Activity
Print nothing except the lines of the listing below from the line with "ATOM 34 C CA" to the line with "ATOM 43 C C", each exactly as written, both ends included.

Input data
= Beginning of Section =

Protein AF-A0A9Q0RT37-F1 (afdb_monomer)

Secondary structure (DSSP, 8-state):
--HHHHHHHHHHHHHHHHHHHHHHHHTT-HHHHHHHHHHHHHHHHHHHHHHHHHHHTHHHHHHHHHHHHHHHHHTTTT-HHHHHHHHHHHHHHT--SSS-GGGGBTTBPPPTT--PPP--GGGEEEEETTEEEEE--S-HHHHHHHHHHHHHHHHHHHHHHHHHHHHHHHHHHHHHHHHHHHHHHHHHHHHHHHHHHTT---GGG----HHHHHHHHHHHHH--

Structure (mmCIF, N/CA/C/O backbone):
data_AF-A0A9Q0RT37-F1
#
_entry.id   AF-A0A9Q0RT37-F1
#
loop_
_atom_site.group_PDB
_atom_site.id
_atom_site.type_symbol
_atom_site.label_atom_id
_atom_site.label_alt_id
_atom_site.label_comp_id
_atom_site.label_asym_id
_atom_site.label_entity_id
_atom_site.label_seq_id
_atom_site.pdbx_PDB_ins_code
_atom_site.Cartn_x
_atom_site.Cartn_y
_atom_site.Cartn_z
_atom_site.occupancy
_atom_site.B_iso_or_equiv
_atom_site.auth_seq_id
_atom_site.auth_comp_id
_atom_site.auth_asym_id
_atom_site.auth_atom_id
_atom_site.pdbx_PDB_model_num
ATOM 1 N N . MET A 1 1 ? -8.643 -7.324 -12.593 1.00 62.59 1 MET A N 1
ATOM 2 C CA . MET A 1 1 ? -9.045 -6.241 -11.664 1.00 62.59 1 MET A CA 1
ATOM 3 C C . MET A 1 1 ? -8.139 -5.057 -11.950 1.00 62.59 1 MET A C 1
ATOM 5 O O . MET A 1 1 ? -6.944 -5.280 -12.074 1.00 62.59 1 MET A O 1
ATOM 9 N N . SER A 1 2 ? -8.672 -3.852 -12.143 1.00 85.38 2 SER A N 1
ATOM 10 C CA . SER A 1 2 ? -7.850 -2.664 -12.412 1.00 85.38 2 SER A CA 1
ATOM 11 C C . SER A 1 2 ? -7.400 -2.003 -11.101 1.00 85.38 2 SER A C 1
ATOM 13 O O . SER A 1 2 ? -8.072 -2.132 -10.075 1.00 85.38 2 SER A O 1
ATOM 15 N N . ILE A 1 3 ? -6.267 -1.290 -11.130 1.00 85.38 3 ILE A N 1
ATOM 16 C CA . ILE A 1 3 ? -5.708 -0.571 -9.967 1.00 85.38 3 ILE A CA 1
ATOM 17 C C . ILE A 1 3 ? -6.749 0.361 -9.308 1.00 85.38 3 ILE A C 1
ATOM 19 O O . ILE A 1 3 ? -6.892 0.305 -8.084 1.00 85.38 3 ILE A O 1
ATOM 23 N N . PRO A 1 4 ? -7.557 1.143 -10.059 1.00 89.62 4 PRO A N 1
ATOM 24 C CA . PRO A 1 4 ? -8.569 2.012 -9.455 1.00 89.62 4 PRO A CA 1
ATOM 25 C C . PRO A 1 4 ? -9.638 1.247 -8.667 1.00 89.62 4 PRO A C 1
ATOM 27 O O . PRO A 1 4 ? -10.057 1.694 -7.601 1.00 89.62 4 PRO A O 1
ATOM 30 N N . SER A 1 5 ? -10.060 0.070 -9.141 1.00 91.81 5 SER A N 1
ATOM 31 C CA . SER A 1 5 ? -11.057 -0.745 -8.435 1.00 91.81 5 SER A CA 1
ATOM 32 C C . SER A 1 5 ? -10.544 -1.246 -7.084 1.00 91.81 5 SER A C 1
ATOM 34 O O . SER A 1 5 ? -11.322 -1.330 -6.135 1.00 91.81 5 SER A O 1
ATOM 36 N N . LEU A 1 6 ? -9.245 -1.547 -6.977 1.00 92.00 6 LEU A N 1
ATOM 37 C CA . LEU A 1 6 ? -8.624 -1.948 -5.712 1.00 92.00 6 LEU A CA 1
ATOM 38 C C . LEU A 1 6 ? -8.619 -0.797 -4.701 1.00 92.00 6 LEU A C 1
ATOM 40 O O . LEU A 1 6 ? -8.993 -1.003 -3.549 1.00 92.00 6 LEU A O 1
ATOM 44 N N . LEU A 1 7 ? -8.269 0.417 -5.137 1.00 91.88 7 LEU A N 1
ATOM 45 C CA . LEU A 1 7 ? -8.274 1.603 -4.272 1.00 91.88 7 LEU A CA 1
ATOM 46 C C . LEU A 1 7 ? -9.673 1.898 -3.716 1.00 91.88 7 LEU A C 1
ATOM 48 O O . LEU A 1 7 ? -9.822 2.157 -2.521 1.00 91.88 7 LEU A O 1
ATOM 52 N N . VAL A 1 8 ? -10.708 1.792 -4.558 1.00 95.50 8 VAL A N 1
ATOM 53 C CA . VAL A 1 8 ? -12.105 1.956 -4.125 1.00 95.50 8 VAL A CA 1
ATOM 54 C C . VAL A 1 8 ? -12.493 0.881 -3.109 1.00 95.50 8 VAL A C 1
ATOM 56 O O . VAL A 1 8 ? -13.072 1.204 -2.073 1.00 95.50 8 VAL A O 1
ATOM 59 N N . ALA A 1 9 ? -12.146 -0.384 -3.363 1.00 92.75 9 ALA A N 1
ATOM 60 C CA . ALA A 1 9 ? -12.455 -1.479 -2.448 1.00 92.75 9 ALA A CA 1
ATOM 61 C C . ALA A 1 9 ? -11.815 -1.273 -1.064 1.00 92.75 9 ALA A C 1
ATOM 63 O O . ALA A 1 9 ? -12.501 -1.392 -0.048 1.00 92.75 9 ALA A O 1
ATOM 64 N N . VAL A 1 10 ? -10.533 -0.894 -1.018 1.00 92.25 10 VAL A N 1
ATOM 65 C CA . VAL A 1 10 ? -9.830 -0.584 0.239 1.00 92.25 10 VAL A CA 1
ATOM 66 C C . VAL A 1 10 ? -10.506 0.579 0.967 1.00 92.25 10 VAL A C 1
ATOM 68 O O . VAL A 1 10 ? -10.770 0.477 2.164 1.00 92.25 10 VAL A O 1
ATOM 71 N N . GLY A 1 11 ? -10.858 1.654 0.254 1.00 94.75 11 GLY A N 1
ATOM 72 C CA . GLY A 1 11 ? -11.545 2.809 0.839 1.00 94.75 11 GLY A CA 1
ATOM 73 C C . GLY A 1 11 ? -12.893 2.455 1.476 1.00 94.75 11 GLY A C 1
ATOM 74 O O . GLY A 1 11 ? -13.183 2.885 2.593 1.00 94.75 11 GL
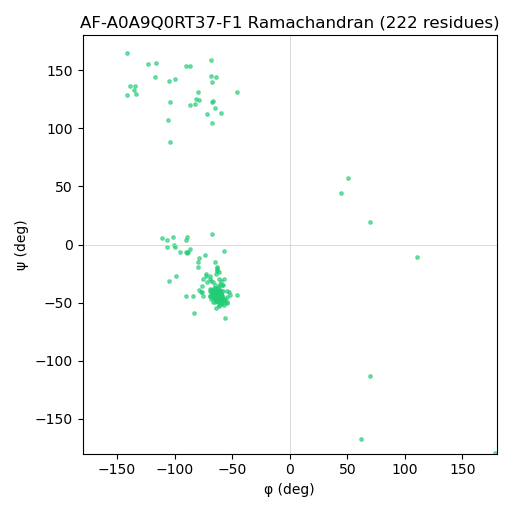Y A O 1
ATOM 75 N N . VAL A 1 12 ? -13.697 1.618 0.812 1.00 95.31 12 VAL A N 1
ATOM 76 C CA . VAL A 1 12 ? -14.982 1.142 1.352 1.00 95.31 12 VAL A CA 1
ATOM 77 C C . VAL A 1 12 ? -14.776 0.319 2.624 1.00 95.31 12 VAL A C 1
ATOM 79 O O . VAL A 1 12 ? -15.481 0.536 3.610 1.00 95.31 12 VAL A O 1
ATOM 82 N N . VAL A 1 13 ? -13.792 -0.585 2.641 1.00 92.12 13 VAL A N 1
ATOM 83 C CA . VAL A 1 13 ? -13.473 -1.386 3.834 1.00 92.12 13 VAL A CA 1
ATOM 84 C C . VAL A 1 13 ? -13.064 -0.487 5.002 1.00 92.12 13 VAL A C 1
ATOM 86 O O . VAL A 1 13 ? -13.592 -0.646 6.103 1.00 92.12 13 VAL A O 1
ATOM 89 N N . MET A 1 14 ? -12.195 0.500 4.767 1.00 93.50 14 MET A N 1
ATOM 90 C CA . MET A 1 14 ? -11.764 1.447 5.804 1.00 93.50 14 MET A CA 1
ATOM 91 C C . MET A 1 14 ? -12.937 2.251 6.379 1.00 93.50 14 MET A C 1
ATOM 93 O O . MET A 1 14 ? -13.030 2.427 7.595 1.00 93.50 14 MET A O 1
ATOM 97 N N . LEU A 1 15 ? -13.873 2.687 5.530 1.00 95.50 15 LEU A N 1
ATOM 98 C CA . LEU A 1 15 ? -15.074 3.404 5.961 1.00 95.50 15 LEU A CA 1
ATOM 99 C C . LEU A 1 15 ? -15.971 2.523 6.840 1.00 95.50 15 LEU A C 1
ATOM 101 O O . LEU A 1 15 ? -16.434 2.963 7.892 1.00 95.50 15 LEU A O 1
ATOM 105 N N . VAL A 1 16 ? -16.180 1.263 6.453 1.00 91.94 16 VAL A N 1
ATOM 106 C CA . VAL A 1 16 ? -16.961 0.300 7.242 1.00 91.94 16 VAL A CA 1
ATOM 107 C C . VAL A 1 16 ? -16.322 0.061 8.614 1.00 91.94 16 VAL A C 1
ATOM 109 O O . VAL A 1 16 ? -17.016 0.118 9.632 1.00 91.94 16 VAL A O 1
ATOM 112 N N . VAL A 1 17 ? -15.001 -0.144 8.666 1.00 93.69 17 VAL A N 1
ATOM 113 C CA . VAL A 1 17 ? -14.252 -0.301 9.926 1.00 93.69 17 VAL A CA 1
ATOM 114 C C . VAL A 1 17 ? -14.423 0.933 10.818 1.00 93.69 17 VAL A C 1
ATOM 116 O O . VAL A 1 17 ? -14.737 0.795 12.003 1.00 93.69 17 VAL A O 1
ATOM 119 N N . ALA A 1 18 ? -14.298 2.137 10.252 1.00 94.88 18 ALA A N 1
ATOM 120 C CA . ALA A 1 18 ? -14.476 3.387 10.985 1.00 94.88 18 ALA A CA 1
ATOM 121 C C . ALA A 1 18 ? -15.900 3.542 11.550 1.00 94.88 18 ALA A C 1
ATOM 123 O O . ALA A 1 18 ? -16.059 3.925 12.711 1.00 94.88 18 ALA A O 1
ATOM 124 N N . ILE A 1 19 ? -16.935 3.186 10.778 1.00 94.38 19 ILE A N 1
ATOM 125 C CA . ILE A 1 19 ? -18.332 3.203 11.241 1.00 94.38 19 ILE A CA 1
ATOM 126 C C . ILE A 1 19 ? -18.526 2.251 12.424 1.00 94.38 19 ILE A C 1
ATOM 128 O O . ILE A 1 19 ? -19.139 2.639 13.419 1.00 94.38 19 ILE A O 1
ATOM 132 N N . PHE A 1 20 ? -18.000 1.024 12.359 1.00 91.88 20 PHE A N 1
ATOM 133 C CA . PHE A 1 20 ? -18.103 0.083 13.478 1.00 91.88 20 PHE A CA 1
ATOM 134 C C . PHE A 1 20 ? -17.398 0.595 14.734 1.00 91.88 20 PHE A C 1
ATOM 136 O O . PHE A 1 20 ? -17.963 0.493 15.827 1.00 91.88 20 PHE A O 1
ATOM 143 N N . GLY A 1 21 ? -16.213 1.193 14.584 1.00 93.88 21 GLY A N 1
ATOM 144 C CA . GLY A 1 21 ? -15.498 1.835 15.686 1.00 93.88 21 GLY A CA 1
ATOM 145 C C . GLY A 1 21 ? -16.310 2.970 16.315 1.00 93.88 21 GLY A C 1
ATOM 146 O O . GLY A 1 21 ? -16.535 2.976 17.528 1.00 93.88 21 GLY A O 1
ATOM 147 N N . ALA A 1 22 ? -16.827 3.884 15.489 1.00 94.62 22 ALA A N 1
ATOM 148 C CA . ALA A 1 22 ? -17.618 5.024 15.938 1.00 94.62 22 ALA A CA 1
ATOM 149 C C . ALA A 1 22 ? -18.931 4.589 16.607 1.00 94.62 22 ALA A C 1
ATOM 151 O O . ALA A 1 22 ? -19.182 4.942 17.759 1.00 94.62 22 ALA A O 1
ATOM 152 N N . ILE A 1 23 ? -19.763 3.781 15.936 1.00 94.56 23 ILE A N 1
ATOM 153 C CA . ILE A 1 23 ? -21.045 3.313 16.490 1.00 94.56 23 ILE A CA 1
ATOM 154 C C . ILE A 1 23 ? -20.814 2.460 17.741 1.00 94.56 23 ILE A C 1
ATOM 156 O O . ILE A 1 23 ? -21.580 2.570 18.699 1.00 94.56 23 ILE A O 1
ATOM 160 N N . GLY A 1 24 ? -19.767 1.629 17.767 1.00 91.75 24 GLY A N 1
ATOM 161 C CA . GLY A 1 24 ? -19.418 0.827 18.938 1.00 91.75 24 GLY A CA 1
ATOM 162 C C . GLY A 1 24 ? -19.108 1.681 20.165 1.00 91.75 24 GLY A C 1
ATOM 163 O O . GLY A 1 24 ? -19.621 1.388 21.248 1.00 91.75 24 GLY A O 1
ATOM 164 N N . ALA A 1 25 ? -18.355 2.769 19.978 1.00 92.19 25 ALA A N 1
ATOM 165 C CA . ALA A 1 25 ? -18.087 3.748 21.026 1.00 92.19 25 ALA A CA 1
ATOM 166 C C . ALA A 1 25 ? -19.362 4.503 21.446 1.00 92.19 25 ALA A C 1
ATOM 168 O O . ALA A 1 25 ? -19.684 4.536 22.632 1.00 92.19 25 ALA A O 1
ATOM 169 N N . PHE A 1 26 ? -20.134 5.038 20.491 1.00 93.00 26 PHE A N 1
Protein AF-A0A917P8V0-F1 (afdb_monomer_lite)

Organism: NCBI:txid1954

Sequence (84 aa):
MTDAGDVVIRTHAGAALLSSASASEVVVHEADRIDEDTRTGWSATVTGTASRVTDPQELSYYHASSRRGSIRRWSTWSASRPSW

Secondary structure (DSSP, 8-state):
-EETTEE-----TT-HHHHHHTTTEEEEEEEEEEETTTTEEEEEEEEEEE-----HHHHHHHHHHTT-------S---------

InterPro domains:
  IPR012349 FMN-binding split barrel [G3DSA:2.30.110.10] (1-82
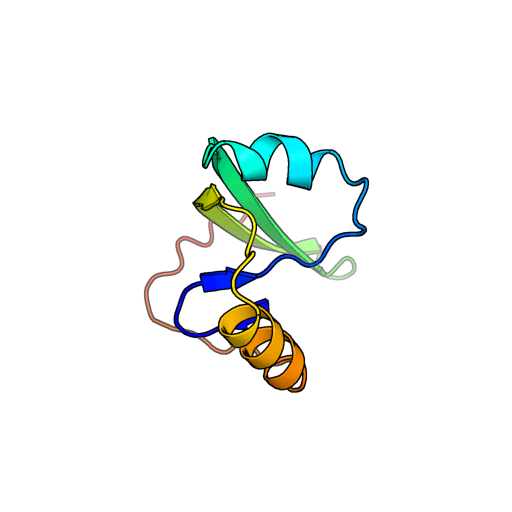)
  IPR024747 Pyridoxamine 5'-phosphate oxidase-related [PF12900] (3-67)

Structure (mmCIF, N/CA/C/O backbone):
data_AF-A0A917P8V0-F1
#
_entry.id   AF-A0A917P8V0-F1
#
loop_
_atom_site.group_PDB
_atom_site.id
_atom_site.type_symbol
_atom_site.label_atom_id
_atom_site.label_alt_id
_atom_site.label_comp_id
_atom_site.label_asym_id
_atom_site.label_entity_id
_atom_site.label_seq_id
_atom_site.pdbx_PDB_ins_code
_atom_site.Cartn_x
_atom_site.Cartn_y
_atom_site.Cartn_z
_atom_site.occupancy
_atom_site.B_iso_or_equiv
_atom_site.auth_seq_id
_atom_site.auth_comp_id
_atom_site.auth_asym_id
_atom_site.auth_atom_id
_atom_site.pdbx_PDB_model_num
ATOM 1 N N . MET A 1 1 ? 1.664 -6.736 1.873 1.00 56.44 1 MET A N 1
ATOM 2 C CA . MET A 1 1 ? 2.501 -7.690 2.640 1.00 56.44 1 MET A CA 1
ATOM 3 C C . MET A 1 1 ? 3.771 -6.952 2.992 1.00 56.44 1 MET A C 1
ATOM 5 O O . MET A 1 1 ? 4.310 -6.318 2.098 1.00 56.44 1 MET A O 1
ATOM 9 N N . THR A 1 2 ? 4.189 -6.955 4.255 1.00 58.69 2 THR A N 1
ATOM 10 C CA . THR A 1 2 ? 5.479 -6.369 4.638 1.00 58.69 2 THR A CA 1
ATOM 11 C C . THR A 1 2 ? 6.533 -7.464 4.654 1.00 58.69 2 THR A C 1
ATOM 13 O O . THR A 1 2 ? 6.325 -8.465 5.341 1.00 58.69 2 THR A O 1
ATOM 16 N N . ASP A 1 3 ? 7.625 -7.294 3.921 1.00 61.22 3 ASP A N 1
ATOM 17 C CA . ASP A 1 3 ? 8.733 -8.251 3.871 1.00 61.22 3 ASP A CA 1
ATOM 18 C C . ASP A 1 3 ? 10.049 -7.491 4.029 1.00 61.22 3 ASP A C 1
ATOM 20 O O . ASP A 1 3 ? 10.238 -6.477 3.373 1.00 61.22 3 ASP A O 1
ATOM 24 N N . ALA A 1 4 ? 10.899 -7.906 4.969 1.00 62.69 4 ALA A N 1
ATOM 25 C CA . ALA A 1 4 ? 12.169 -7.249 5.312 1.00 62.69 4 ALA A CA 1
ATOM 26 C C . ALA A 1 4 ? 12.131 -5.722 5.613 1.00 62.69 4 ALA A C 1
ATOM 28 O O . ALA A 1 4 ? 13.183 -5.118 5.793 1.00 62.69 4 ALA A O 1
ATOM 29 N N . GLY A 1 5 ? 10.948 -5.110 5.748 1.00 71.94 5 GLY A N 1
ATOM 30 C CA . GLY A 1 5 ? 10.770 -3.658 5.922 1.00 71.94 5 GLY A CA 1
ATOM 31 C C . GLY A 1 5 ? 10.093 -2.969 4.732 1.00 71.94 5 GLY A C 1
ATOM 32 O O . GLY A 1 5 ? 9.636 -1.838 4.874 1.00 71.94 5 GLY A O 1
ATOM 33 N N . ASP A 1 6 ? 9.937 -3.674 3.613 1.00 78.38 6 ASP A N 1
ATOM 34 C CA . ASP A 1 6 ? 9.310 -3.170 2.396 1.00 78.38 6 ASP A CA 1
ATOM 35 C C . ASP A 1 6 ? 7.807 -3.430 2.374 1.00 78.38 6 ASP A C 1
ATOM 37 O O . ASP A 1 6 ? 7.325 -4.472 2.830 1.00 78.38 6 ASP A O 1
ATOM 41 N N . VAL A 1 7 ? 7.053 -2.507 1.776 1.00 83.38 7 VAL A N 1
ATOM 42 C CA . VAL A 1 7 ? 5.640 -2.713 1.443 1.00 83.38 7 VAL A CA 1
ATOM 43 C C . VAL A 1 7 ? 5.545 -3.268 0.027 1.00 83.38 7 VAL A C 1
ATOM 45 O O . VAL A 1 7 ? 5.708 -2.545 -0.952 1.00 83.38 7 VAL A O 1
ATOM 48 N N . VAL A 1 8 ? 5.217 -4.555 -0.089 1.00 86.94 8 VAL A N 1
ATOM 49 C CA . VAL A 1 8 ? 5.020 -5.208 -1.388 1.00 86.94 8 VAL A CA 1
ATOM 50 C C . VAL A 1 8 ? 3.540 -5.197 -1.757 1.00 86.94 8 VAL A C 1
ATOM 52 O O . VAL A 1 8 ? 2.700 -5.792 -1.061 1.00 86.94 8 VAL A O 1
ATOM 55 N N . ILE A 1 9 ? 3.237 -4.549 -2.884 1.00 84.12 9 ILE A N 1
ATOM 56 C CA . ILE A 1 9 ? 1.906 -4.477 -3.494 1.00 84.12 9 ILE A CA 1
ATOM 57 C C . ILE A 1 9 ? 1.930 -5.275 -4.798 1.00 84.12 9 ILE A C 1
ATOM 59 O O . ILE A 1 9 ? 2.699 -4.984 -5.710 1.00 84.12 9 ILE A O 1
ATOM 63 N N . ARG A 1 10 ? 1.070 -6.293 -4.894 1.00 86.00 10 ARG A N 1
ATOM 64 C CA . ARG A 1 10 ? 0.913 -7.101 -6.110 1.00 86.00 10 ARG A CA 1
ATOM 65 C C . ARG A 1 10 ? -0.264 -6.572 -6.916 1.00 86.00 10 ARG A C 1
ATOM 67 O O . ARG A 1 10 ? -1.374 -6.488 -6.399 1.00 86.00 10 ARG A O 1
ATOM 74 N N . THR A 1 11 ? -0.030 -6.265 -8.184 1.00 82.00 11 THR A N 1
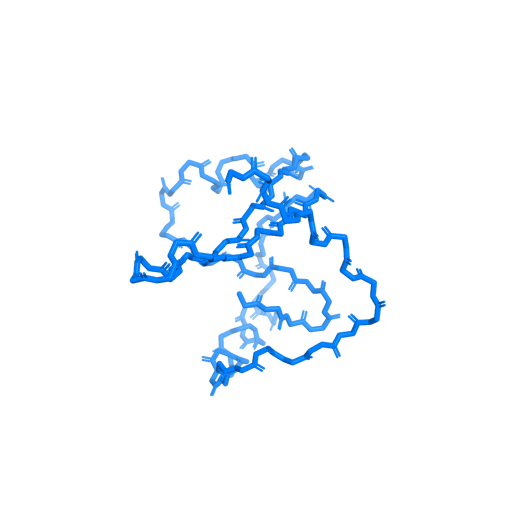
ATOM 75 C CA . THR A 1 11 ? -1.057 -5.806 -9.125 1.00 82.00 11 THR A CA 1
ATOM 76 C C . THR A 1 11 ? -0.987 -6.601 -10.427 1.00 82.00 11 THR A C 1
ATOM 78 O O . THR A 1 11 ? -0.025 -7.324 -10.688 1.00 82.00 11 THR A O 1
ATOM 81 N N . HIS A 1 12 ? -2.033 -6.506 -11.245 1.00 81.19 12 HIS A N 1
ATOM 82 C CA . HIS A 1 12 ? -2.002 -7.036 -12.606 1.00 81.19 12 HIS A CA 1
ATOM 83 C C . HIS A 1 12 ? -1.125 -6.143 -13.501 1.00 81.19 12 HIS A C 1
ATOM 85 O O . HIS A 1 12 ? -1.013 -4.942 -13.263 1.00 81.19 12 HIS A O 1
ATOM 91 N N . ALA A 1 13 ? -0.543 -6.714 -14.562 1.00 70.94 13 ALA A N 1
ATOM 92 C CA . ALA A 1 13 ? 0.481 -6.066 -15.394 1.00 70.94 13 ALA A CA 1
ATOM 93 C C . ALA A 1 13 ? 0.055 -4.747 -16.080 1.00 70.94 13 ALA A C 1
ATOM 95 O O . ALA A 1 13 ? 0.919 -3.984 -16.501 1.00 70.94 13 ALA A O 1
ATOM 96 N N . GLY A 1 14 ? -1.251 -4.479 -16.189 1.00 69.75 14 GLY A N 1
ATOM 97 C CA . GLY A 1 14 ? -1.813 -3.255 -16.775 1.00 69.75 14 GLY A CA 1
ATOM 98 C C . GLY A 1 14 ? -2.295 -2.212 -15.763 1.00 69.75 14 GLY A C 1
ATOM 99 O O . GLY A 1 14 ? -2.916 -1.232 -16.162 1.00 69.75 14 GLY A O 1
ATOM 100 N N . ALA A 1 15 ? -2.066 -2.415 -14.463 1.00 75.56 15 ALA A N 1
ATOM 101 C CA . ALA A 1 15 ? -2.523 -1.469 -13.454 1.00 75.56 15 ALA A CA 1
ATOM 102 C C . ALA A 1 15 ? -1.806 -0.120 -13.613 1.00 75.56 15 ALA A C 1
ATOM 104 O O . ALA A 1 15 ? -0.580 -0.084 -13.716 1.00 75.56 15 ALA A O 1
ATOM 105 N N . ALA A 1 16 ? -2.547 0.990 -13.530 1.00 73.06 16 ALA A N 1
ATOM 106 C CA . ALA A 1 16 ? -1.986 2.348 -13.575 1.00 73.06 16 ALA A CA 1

= End of Section =

Output
ATOM 34 C CA . ASP A 1 6 ? 9.310 -3.170 2.396 1.00 78.38 6 ASP A CA 1
ATOM 35 C C . ASP A 1 6 ? 7.807 -3.430 2.374 1.00 78.38 6 ASP A C 1
ATOM 37 O O . ASP A 1 6 ? 7.325 -4.472 2.830 1.00 78.38 6 ASP A O 1
ATOM 41 N N . VAL A 1 7 ? 7.053 -2.507 1.776 1.00 83.38 7 VAL A N 1
ATOM 42 C CA . VAL A 1 7 ? 5.640 -2.713 1.443 1.00 83.38 7 VAL A CA 1
ATOM 43 C C . VAL A 1 7 ? 5.545 -3.268 0.027 1.00 83.38 7 VAL A C 1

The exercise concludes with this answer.